A lawmaker for one of the parties said the bill, which could become law by the end of this year, was driven by health concerns, rather than ideology.
“This is not a religious or ideological issue,” Abdul Hakim of the Prosperous Justice Party told Reuters. “This is purely for the protection of the children of the nation.”
The bill aims to ban the sale, production, distribution and consumption of beverages with an alcohol content exceeding one percent, including local brews such as rice wine popular in many parts of the sprawling archipelago.
To become law it would have to be signed by President Joko Widodo, who has adopted a hard line against drug offenders since taking office last October.
The government has yet to discuss its position on the bill, but a senior minister warned a blanket ban could hurt tourism.
“We must not let the regulation be excessive because it could kill tourism potential,” said Chief Economics Minister Sofyan Djalil. “For some people from the West, alcohol is a part of their lifestyle.”
To protect tourism, the law envisages exemptions for five-star hotels and the resort island of Bali.
Indonesia, with a population of about 250 million, has seen rapid growth in alcohol sales, such as the Bintang beer brand of PT Multi Bintang Indonesia Tbk, majority-owned by Heineken.
Diageo and Carlsberg also have a footprint in Indonesia.
Indonesia is Asia’s 10th-largest beer consumer, with sales of the beverage having climbed 54 percent over the past decade.
“Of course I don’t agree with it, why would you prohibit someone’s hobby to drink? So after banning drinks, what else would they ban? Smoking?” said Diponagara, a 28-year-old worker at a non-government organization in Jakarta.
However, a 2014 survey by market researcher Nielsen found that only 2.2 percent of Indonesians older than 20 had consumed alcohol in the previous year.
Many Muslims in Indonesia frown on alcohol consumption and vigilante groups sometimes attack bars, particularly at Ramadan.

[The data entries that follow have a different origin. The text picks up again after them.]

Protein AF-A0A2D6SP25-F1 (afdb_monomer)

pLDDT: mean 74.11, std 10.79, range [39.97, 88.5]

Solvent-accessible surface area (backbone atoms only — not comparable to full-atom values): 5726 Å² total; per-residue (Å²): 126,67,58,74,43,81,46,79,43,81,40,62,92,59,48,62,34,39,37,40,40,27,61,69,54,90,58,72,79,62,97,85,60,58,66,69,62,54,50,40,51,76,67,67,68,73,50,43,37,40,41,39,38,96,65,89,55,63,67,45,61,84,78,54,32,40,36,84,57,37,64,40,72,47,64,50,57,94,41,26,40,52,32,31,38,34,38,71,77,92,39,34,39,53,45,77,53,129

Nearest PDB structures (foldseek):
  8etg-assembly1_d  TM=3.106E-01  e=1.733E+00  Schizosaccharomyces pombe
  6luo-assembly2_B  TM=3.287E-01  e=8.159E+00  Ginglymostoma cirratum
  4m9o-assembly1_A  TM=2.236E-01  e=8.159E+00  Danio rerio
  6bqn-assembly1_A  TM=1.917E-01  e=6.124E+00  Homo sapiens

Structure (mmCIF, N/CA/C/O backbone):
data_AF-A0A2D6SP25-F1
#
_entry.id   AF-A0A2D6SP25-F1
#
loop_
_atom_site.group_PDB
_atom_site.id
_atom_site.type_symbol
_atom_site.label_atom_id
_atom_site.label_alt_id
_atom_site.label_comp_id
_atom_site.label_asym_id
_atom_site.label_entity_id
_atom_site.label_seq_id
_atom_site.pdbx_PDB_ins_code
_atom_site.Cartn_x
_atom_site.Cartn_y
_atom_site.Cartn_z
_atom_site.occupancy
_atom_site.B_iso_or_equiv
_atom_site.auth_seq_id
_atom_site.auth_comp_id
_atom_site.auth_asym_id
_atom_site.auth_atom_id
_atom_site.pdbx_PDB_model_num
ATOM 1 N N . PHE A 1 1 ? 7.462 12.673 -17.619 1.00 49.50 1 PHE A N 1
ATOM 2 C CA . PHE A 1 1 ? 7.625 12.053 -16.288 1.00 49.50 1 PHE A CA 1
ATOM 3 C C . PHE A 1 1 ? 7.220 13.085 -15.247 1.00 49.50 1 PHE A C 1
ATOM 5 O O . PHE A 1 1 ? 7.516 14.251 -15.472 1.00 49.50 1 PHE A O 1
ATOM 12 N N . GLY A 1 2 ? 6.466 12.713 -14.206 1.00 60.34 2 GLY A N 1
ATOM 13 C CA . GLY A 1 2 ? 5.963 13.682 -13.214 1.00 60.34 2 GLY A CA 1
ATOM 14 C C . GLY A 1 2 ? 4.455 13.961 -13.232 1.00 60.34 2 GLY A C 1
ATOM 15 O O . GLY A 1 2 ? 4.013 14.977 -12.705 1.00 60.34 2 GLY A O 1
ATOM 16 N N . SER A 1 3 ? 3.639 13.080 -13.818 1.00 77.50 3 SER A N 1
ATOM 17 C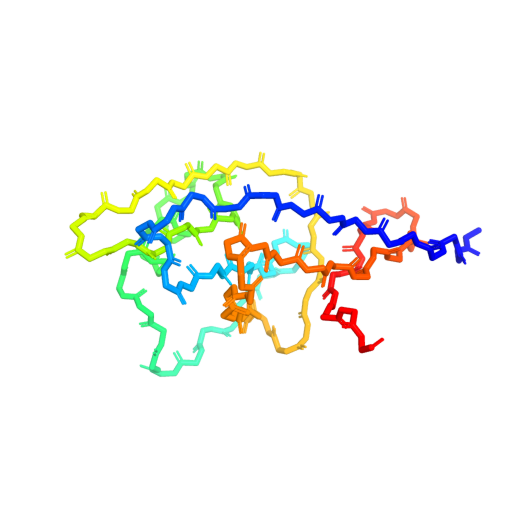 CA . SER A 1 3 ? 2.187 13.165 -13.634 1.00 77.50 3 SER A CA 1
ATOM 18 C C . SER A 1 3 ? 1.836 12.717 -12.219 1.00 77.50 3 SER A C 1
ATOM 20 O O . SER A 1 3 ? 2.066 11.562 -11.856 1.00 77.50 3 SER A O 1
ATOM 22 N N . VAL A 1 4 ? 1.291 13.645 -11.437 1.00 85.31 4 VAL A N 1
ATOM 23 C CA . VAL A 1 4 ? 0.753 13.391 -10.101 1.00 85.31 4 VAL A CA 1
ATOM 24 C C . VAL A 1 4 ? -0.751 13.198 -10.225 1.00 85.31 4 VAL A C 1
ATOM 26 O O . VAL A 1 4 ? -1.454 14.085 -10.707 1.00 85.31 4 VAL A O 1
ATOM 29 N N . ILE A 1 5 ? -1.254 12.050 -9.781 1.00 86.81 5 ILE A N 1
ATOM 30 C CA . ILE A 1 5 ? -2.681 11.726 -9.825 1.00 86.81 5 ILE A CA 1
ATOM 31 C C . ILE A 1 5 ? -3.166 11.417 -8.414 1.00 86.81 5 ILE A C 1
ATOM 33 O O . ILE A 1 5 ? -2.556 10.633 -7.684 1.00 86.81 5 ILE A O 1
ATOM 37 N N . LYS A 1 6 ? -4.304 12.009 -8.045 1.00 87.81 6 LYS A N 1
ATOM 38 C CA . LYS A 1 6 ? -5.063 11.595 -6.867 1.00 87.81 6 LYS A CA 1
ATOM 39 C C . LYS A 1 6 ? -5.923 10.386 -7.222 1.00 87.81 6 LYS A C 1
ATOM 41 O O . LYS A 1 6 ? -6.728 10.455 -8.151 1.00 87.81 6 LYS A O 1
ATOM 46 N N . LYS A 1 7 ? -5.793 9.295 -6.468 1.00 85.00 7 LYS A N 1
ATOM 47 C CA . LYS A 1 7 ? -6.652 8.114 -6.599 1.00 85.00 7 LYS A CA 1
ATOM 48 C C . LYS A 1 7 ? -7.364 7.831 -5.287 1.00 85.00 7 LYS A C 1
ATOM 50 O O . LYS A 1 7 ? -6.733 7.490 -4.291 1.00 85.00 7 LYS A O 1
ATOM 55 N N . ASP A 1 8 ? -8.684 7.924 -5.324 1.00 83.81 8 ASP A N 1
ATOM 56 C CA . ASP A 1 8 ? -9.535 7.534 -4.210 1.00 83.81 8 ASP A CA 1
ATOM 57 C C . ASP A 1 8 ? -9.923 6.058 -4.364 1.00 83.81 8 ASP A C 1
ATOM 59 O O . ASP A 1 8 ? -10.360 5.628 -5.435 1.00 83.81 8 ASP A O 1
ATOM 63 N N . ILE A 1 9 ? -9.734 5.277 -3.302 1.00 83.25 9 ILE A N 1
ATOM 64 C CA . ILE A 1 9 ? -10.088 3.857 -3.251 1.00 83.25 9 ILE A CA 1
ATOM 65 C C . ILE A 1 9 ? -11.104 3.673 -2.134 1.00 83.25 9 ILE A C 1
ATOM 67 O O . ILE A 1 9 ? -10.806 3.947 -0.969 1.00 83.25 9 ILE A O 1
ATOM 71 N N . GLN A 1 10 ? -12.295 3.198 -2.498 1.00 83.06 10 GLN A N 1
ATOM 72 C CA . GLN A 1 10 ? -13.285 2.746 -1.533 1.00 83.06 10 GLN A CA 1
ATOM 73 C C . GLN A 1 10 ? -12.795 1.430 -0.931 1.00 83.06 10 GLN A C 1
ATOM 75 O O . GLN A 1 10 ? -12.524 0.464 -1.645 1.00 83.06 10 GLN A O 1
ATOM 80 N N . VAL A 1 11 ? -12.665 1.401 0.383 1.00 77.56 11 VAL A N 1
ATOM 81 C CA . VAL A 1 11 ? -12.248 0.233 1.149 1.00 77.56 11 VAL A CA 1
ATOM 82 C C . VAL A 1 11 ? -13.369 -0.067 2.118 1.00 77.56 11 VAL A C 1
ATOM 84 O O . VAL A 1 11 ? -13.751 0.790 2.906 1.00 77.56 11 VAL A O 1
ATOM 87 N N . GLY A 1 12 ? -13.970 -1.246 1.964 1.00 72.62 12 GLY A N 1
ATOM 88 C CA . GLY A 1 12 ? -15.186 -1.616 2.681 1.00 72.62 12 GLY A CA 1
ATOM 89 C C . GLY A 1 12 ? -15.058 -1.461 4.196 1.00 72.62 12 GLY A C 1
ATOM 90 O O . GLY A 1 12 ? -13.965 -1.420 4.754 1.00 72.62 12 GLY A O 1
ATOM 91 N N . ASP A 1 13 ? -16.206 -1.433 4.856 1.00 75.75 13 ASP A N 1
ATOM 92 C CA . ASP A 1 13 ? -16.410 -0.975 6.238 1.00 75.75 13 ASP A CA 1
ATOM 93 C C . ASP A 1 13 ? -15.614 -1.754 7.302 1.00 75.75 13 ASP A C 1
ATOM 95 O O . ASP A 1 13 ? 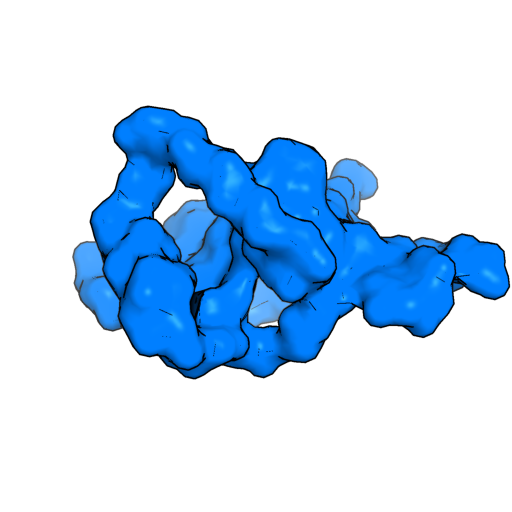-15.518 -1.342 8.454 1.00 75.75 13 ASP A O 1
ATOM 99 N N . LYS A 1 14 ? -15.048 -2.902 6.921 1.00 75.94 14 LYS A N 1
ATOM 100 C CA . LYS A 1 14 ? -14.285 -3.805 7.790 1.00 75.94 14 LYS A CA 1
ATOM 101 C C . LYS A 1 14 ? -12.769 -3.629 7.678 1.00 75.94 14 LYS A C 1
ATOM 103 O O . LYS A 1 14 ? -12.036 -4.224 8.469 1.00 75.94 14 LYS A O 1
ATOM 108 N N . VAL A 1 15 ? -12.289 -2.848 6.709 1.00 75.31 15 VAL A N 1
ATOM 109 C CA . VAL A 1 15 ? -10.857 -2.619 6.490 1.00 75.31 15 VAL A CA 1
ATOM 110 C C . VAL A 1 15 ? -10.382 -1.518 7.430 1.00 75.31 15 VAL A C 1
ATOM 112 O O . VAL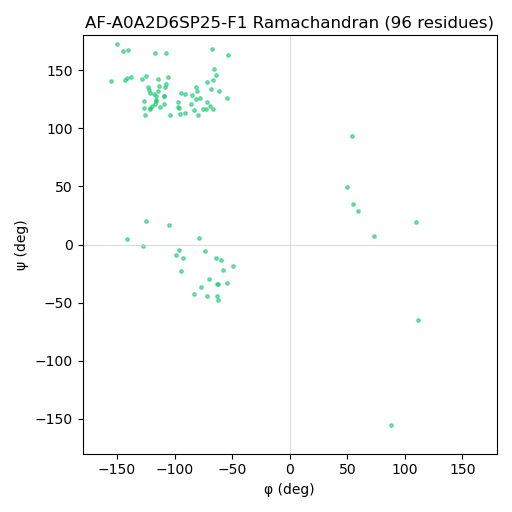 A 1 15 ? -10.790 -0.367 7.318 1.00 75.31 15 VAL A O 1
ATOM 115 N N . THR A 1 16 ? -9.482 -1.858 8.348 1.00 80.25 16 THR A N 1
ATOM 116 C CA . THR A 1 16 ? -8.940 -0.908 9.333 1.00 80.25 16 THR A CA 1
ATOM 117 C C . THR A 1 16 ? -7.627 -0.287 8.875 1.00 80.25 16 THR A C 1
ATOM 119 O O . THR A 1 16 ? -7.252 0.799 9.322 1.00 80.25 16 THR A O 1
ATOM 122 N N . LYS A 1 17 ? -6.918 -0.963 7.966 1.00 82.19 17 LYS A N 1
ATOM 123 C CA . LYS A 1 17 ? -5.627 -0.516 7.449 1.00 82.19 17 LYS A CA 1
ATOM 124 C C . LYS A 1 17 ? -5.366 -1.105 6.068 1.00 82.19 17 LYS A C 1
ATOM 126 O O . LYS A 1 17 ? -5.639 -2.279 5.824 1.00 82.19 17 LYS A O 1
ATOM 131 N N . VAL A 1 18 ? -4.783 -0.304 5.187 1.00 81.31 18 VAL A N 1
ATOM 132 C CA . VAL A 1 18 ? -4.290 -0.742 3.878 1.00 81.31 18 VAL A CA 1
ATOM 133 C C . VAL A 1 18 ? -2.788 -0.551 3.856 1.00 81.31 18 VAL A C 1
ATOM 135 O O . VAL A 1 18 ? -2.322 0.556 4.112 1.00 81.31 18 VAL A O 1
ATOM 138 N N . CYS A 1 19 ? -2.038 -1.610 3.571 1.00 82.94 19 CYS A N 1
ATOM 139 C CA . CYS A 1 19 ? -0.583 -1.561 3.506 1.00 82.94 19 CYS A CA 1
ATOM 140 C C . CYS A 1 19 ? -0.093 -1.824 2.081 1.00 82.94 19 CYS A C 1
ATOM 142 O O . CYS A 1 19 ? -0.512 -2.785 1.433 1.00 82.94 19 CYS A O 1
ATOM 144 N N . PHE A 1 20 ? 0.811 -0.964 1.629 1.00 83.75 20 PHE A N 1
ATOM 145 C CA . PHE A 1 20 ? 1.549 -1.052 0.377 1.00 83.75 20 PHE A CA 1
ATOM 146 C C . PHE A 1 20 ? 2.988 -1.430 0.699 1.00 83.75 20 PHE A C 1
ATOM 148 O O . PHE A 1 20 ? 3.547 -0.907 1.666 1.00 83.75 20 PHE A O 1
ATOM 155 N N . VAL A 1 21 ? 3.571 -2.330 -0.089 1.00 82.75 21 VAL A N 1
ATOM 156 C CA . VAL A 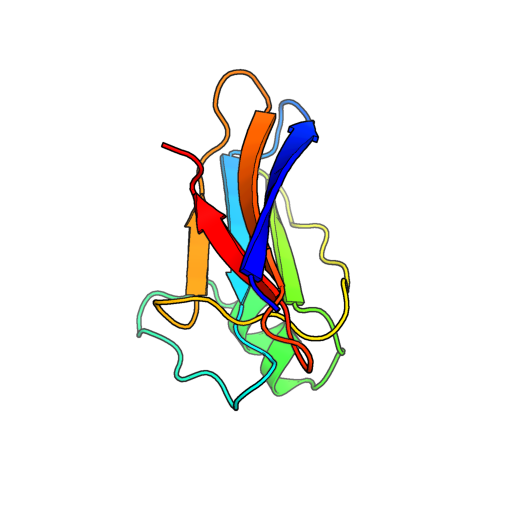1 21 ? 4.952 -2.778 0.110 1.00 82.75 21 VAL A CA 1
ATOM 157 C C . VAL A 1 21 ? 5.777 -2.543 -1.143 1.00 82.75 21 VAL A C 1
ATOM 159 O O . VAL A 1 21 ? 5.325 -2.847 -2.247 1.00 82.75 21 VAL A O 1
ATOM 162 N N . GLU A 1 22 ? 6.979 -2.014 -0.940 1.00 80.75 22 GLU A N 1
ATOM 163 C CA . GLU A 1 22 ? 8.005 -1.817 -1.957 1.00 80.75 22 GLU A CA 1
ATOM 164 C C . GLU A 1 22 ? 8.295 -3.146 -2.664 1.00 80.75 22 GLU A C 1
ATOM 166 O O . GLU A 1 22 ? 8.525 -4.181 -2.033 1.00 80.75 22 GLU A O 1
ATOM 171 N N . ASN A 1 23 ? 8.207 -3.129 -3.989 1.00 79.88 23 ASN A N 1
ATOM 172 C CA . ASN A 1 23 ? 8.510 -4.287 -4.826 1.00 79.88 23 ASN A CA 1
ATOM 173 C C . ASN A 1 23 ? 9.233 -3.911 -6.127 1.00 79.88 23 ASN A C 1
ATOM 175 O O . ASN A 1 23 ? 9.442 -4.770 -6.988 1.00 79.88 23 ASN A O 1
ATOM 179 N N . PHE A 1 24 ? 9.586 -2.636 -6.295 1.00 68.56 24 PHE A N 1
ATOM 180 C CA . PHE A 1 24 ? 10.522 -2.182 -7.310 1.00 68.56 24 PHE A CA 1
ATOM 181 C C . PHE A 1 24 ? 11.967 -2.491 -6.887 1.00 68.56 24 PHE A C 1
ATOM 183 O O . PHE A 1 24 ? 12.766 -2.918 -7.722 1.00 68.56 24 PHE A O 1
ATOM 190 N N . GLN A 1 25 ? 12.277 -2.371 -5.595 1.00 71.69 25 GLN A N 1
ATOM 191 C CA . GLN A 1 25 ? 13.510 -2.876 -4.976 1.00 71.69 25 GLN A CA 1
ATOM 192 C C . GLN A 1 25 ? 13.193 -3.943 -3.918 1.00 71.69 25 GLN A C 1
ATOM 194 O O . GLN A 1 25 ? 12.042 -4.098 -3.517 1.00 71.69 25 GLN A O 1
ATOM 199 N N . ASN A 1 26 ? 14.198 -4.715 -3.484 1.00 74.44 26 ASN A N 1
ATOM 200 C CA . ASN A 1 26 ? 14.001 -5.683 -2.401 1.00 74.44 26 ASN A CA 1
ATOM 201 C C . ASN A 1 26 ? 13.712 -4.931 -1.090 1.00 74.44 26 ASN A C 1
ATOM 203 O O . ASN A 1 26 ? 14.601 -4.217 -0.623 1.00 74.44 26 ASN A O 1
ATOM 207 N N . PRO A 1 27 ? 12.521 -5.099 -0.486 1.00 70.75 27 PRO A N 1
ATOM 208 C CA . PRO A 1 27 ? 12.144 -4.347 0.702 1.00 70.75 27 PRO A CA 1
ATOM 209 C C . PRO A 1 27 ? 12.923 -4.818 1.935 1.00 70.75 27 PRO A C 1
ATOM 211 O O . PRO A 1 27 ? 13.084 -6.018 2.177 1.00 70.75 27 PRO A O 1
ATOM 214 N N . SER A 1 28 ? 13.343 -3.868 2.766 1.00 74.12 28 SER A N 1
ATOM 215 C CA . SER A 1 28 ? 13.816 -4.103 4.126 1.00 74.12 28 SER A CA 1
ATOM 216 C C . SER A 1 28 ? 12.643 -3.996 5.100 1.00 74.12 28 SER A C 1
ATOM 218 O O . SER A 1 28 ? 12.046 -2.935 5.292 1.00 74.12 28 SER A O 1
ATOM 220 N N . PHE A 1 29 ? 12.274 -5.112 5.730 1.00 67.12 29 PHE A N 1
ATOM 221 C CA . PHE A 1 29 ? 11.123 -5.137 6.630 1.00 67.12 29 PHE A CA 1
ATOM 222 C C . PHE A 1 29 ? 11.455 -4.534 8.003 1.00 67.12 29 PHE A C 1
ATOM 224 O O . PHE A 1 29 ? 12.356 -5.037 8.680 1.00 67.12 29 PHE A O 1
ATOM 231 N N . PRO A 1 30 ? 10.692 -3.536 8.488 1.00 66.44 30 PRO A N 1
ATOM 232 C CA . PRO A 1 30 ? 10.799 -3.101 9.875 1.00 66.44 30 PRO A CA 1
ATOM 233 C C . PRO A 1 30 ? 10.337 -4.214 10.834 1.00 66.44 30 PRO A C 1
ATOM 235 O O . PRO A 1 30 ? 9.483 -5.036 10.495 1.00 66.44 30 PRO A O 1
ATOM 238 N N . ALA A 1 31 ? 10.893 -4.247 12.050 1.00 63.00 31 ALA A N 1
ATOM 239 C CA . ALA A 1 31 ? 10.726 -5.349 13.015 1.00 63.00 31 ALA A CA 1
ATOM 240 C C . ALA A 1 31 ? 9.262 -5.653 13.408 1.00 63.00 31 ALA A C 1
ATOM 242 O O . ALA A 1 31 ? 8.942 -6.748 13.858 1.00 63.00 31 ALA A O 1
ATOM 243 N N . ASN A 1 32 ? 8.377 -4.680 13.224 1.00 71.25 32 ASN A N 1
ATOM 244 C CA . ASN A 1 32 ? 6.967 -4.662 13.595 1.00 71.25 32 ASN A CA 1
ATOM 245 C C . ASN A 1 32 ? 6.011 -4.846 12.397 1.00 71.25 32 ASN A C 1
ATOM 247 O O . ASN A 1 32 ? 4.823 -4.535 12.499 1.00 71.25 32 ASN A O 1
ATOM 251 N N . VAL A 1 33 ? 6.508 -5.339 11.257 1.00 71.19 33 VAL A N 1
ATOM 252 C CA . VAL A 1 33 ? 5.666 -5.732 10.117 1.00 71.19 33 VAL A CA 1
ATOM 253 C C . VAL A 1 33 ? 4.794 -6.937 10.457 1.00 71.19 33 VAL A C 1
ATOM 255 O O . VAL A 1 33 ? 5.222 -7.885 11.113 1.00 71.19 33 VAL A O 1
ATOM 258 N N . ASP A 1 34 ? 3.558 -6.904 9.964 1.00 75.50 34 ASP A N 1
ATOM 259 C CA . ASP A 1 34 ? 2.601 -7.987 10.143 1.00 75.50 34 ASP A CA 1
ATOM 260 C C . ASP A 1 34 ? 3.112 -9.302 9.507 1.00 75.50 34 ASP A C 1
ATOM 262 O O . ASP A 1 34 ? 3.526 -9.284 8.340 1.00 75.50 34 ASP A O 1
ATOM 266 N N . PRO A 1 35 ? 3.064 -10.449 10.216 1.00 74.50 35 PRO A N 1
ATOM 267 C CA . PRO A 1 35 ? 3.628 -11.712 9.738 1.00 74.50 35 PRO A CA 1
ATOM 268 C C . PRO A 1 35 ? 3.112 -12.156 8.368 1.00 74.50 35 PRO A C 1
ATOM 270 O O . PRO A 1 35 ? 3.874 -12.724 7.593 1.00 74.50 35 PRO A O 1
ATOM 273 N N . ILE A 1 36 ? 1.853 -11.857 8.029 1.00 70.62 36 ILE A N 1
ATOM 274 C CA . ILE A 1 36 ? 1.274 -12.258 6.738 1.00 70.62 36 ILE A CA 1
ATOM 275 C C . ILE A 1 36 ? 1.867 -11.479 5.557 1.00 70.62 36 ILE A C 1
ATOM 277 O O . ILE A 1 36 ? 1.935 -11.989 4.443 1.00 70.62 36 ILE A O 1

A regulation banning the sale of alcoholic drinks at mini-markets takes effect on Thursday, but they will still be sold at supermarkets, hotels, bars and restaurants.
A complete ban would devastate the drinks industry and distribution businesses, and put up to 200,000 jobs at risk, Charles Poluan, executive director of the Indonesian Malt Beverage Producers Association, told Reuters.
“By next year, if it goes through this year, all the tourists won’t think it fun anymore to go to Indonesia,” he said. “What is ironic is that our neighbor Malaysia has sharia (Islamic) law, but they do not ban the selling of alcohol.”